*** WORKING DATA ***
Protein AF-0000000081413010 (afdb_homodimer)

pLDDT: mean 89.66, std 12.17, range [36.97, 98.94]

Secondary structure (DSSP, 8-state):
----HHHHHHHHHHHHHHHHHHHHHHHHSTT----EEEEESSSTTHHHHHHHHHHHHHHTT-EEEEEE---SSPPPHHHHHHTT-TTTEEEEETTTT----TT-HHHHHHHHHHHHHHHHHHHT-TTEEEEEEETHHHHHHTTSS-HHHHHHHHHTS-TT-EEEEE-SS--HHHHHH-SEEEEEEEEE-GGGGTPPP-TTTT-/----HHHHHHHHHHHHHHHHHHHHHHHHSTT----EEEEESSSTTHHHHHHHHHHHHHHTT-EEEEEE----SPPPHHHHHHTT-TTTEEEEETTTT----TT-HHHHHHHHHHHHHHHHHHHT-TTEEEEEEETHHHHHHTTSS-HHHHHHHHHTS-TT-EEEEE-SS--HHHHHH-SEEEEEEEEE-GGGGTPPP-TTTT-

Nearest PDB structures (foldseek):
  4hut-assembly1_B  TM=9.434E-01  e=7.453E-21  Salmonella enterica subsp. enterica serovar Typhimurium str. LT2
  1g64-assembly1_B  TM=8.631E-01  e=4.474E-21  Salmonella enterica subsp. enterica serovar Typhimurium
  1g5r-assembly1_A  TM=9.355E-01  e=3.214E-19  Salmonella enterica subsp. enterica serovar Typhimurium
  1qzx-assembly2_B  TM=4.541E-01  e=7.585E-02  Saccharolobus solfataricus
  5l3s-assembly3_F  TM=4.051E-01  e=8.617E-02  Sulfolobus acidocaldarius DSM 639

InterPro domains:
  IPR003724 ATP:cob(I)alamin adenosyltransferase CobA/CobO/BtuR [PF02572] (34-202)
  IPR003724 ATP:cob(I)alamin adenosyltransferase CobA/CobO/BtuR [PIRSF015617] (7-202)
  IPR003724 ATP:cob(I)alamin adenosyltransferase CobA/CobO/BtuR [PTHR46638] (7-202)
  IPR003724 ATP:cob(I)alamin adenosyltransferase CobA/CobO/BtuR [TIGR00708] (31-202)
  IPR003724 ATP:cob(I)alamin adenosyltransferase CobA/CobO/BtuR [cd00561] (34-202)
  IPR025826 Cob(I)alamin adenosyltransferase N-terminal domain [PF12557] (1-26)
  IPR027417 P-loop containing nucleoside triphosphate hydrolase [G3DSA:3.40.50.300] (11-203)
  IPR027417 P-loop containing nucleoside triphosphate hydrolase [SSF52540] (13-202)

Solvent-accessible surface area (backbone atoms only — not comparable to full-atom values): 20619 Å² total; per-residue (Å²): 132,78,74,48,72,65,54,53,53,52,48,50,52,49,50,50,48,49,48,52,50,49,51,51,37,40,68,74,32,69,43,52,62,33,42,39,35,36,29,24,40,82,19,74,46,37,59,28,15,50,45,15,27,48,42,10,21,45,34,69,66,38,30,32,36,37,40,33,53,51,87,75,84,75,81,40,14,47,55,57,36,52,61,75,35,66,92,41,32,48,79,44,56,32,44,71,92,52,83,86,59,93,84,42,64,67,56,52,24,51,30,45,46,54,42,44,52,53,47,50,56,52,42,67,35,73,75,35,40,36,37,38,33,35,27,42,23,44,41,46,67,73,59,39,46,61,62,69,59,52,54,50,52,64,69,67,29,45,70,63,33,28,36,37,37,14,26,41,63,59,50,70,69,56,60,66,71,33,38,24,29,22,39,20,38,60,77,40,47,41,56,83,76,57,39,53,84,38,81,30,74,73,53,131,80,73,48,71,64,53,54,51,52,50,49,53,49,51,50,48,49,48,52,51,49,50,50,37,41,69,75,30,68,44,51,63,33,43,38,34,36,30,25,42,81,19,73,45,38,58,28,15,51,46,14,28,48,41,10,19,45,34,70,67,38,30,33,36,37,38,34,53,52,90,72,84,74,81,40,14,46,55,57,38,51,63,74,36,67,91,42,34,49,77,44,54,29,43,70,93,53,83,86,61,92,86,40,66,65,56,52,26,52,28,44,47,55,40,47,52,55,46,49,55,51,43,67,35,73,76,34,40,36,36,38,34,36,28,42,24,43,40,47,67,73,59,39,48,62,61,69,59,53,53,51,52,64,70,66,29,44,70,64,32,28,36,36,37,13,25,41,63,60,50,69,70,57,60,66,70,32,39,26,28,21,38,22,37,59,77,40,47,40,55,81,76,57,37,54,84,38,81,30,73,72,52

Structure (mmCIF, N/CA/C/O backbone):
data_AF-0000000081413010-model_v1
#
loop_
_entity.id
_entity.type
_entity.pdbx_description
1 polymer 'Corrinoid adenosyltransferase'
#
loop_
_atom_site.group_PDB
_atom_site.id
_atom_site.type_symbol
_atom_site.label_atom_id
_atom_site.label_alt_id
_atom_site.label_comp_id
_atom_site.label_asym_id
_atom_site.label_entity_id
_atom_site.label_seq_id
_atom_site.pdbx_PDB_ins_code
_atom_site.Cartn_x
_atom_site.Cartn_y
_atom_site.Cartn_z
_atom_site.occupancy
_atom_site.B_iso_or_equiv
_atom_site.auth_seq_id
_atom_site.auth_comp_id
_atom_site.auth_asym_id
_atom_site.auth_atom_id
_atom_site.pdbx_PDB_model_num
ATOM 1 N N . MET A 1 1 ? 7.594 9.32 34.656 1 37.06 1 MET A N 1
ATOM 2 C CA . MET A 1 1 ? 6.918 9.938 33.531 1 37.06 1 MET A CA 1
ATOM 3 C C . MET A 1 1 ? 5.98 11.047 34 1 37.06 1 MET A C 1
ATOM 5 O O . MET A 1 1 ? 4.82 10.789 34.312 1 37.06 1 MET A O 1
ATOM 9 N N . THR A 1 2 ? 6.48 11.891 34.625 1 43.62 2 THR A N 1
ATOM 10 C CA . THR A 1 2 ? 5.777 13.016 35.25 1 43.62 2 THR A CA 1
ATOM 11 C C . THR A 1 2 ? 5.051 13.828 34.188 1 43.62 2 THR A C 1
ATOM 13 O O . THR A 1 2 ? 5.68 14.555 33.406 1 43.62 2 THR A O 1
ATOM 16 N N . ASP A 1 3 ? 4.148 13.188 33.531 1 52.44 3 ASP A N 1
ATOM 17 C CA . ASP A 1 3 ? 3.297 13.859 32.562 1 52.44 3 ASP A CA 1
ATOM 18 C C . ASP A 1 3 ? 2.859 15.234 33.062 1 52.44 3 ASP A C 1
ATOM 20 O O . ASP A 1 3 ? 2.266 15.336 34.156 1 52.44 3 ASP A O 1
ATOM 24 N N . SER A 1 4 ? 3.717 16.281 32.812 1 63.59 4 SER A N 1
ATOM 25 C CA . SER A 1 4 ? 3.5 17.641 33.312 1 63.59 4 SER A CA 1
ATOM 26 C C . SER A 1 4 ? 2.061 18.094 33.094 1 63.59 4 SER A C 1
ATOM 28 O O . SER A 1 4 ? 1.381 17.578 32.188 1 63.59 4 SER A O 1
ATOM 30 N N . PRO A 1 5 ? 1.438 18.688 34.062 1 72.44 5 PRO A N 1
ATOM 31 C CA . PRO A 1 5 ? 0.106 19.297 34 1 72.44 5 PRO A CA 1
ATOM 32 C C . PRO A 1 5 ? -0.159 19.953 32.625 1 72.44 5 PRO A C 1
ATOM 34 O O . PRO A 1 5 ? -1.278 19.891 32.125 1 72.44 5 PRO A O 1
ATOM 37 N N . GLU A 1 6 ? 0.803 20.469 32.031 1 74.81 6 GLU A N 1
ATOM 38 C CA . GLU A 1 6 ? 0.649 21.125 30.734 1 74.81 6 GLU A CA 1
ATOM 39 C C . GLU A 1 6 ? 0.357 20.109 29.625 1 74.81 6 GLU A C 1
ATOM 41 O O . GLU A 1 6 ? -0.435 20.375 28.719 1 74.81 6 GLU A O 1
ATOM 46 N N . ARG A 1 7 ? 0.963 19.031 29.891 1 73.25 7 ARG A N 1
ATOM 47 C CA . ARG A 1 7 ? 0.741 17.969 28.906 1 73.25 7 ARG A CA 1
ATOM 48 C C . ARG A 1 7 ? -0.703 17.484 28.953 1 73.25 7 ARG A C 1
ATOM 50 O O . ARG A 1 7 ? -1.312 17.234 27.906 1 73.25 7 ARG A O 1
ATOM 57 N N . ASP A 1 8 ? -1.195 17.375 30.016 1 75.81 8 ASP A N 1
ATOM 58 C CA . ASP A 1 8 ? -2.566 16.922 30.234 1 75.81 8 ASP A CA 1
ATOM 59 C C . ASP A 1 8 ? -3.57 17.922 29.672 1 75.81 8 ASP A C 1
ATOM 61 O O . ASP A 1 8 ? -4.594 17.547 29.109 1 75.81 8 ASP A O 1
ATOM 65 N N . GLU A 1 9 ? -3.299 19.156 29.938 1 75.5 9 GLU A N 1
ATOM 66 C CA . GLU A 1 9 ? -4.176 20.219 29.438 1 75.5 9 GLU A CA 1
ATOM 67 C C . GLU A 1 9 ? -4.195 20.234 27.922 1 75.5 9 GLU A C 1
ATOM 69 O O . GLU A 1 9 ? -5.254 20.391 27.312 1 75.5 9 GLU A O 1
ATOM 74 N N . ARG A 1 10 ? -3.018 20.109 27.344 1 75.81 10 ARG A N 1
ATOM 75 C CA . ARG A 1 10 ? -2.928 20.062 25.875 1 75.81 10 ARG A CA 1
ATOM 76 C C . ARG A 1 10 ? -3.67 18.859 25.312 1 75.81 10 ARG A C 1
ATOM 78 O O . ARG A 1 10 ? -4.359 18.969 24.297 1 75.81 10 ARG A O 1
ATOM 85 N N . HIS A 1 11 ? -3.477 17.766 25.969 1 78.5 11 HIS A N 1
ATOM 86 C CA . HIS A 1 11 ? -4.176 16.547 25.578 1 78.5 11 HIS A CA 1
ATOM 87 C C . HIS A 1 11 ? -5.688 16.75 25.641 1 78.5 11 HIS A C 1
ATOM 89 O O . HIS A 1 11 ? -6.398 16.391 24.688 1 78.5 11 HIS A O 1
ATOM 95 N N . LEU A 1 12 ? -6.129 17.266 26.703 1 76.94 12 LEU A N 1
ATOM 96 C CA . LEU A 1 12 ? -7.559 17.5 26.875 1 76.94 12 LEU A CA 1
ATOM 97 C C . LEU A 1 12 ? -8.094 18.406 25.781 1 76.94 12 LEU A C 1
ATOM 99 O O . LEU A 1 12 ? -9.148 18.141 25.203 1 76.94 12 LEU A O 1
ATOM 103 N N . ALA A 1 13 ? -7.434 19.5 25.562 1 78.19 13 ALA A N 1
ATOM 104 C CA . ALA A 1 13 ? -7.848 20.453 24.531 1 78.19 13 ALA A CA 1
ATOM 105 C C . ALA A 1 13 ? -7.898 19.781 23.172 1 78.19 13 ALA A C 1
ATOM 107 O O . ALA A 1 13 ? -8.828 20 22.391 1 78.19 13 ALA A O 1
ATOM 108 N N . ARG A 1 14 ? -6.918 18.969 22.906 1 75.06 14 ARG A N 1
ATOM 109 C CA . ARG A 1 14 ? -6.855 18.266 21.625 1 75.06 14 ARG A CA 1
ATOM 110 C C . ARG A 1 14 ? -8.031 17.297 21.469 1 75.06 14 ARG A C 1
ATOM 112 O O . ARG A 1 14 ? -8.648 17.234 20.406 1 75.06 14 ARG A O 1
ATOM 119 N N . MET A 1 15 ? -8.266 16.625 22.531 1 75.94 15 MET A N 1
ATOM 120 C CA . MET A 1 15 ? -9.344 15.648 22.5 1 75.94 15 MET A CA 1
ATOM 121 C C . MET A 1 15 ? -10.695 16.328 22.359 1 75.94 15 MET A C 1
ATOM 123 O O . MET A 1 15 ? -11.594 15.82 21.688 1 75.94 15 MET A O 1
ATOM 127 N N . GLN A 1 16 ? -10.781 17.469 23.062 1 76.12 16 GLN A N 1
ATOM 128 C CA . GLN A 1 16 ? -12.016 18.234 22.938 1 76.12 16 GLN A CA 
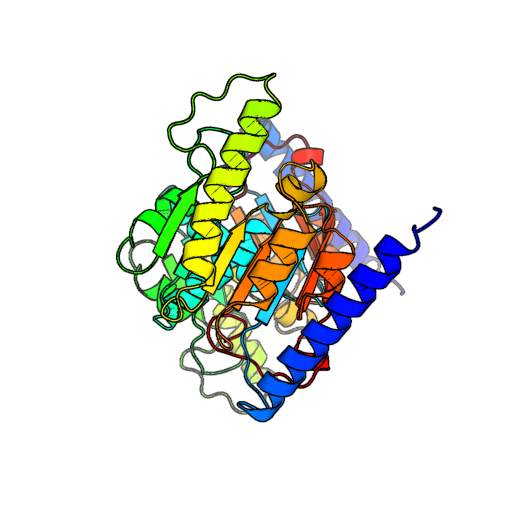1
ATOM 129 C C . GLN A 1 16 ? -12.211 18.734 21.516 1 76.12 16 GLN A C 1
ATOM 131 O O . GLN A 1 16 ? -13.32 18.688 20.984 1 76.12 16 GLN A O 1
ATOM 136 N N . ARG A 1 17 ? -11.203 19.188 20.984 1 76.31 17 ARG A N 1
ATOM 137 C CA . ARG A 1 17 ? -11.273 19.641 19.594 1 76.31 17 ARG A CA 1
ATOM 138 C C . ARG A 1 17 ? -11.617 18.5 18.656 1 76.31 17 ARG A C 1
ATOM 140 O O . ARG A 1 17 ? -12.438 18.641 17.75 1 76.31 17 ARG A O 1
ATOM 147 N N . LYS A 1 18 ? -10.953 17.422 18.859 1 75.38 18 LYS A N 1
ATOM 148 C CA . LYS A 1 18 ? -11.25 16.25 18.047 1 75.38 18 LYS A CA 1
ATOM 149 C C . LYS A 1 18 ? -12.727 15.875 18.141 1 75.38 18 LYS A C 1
*** End of WORKING DATA ***
TRY IT » Show every line from the entries above in which the word "CobO" appears.

SOLUTION TO THE PROBLEM »
  IPR003724 ATP:cob(I)alamin adenosyltransferase CobA/CobO/BtuR [PF02572] (34-202)
  IPR003724 ATP:cob(I)alamin adenosyltransferase CobA/CobO/BtuR [PIRSF015617] (7-202)
  IPR003724 ATP:cob(I)alamin adenosyltransferase CobA/CobO/BtuR [PTHR46638] (7-202)
  IPR003724 ATP:cob(I)alamin adenosyltransferase CobA/CobO/BtuR [TIGR00708] (31-202)
  IPR003724 ATP:cob(I)alamin adenosyltransferase CobA/CobO/BtuR [cd00561] (34-202)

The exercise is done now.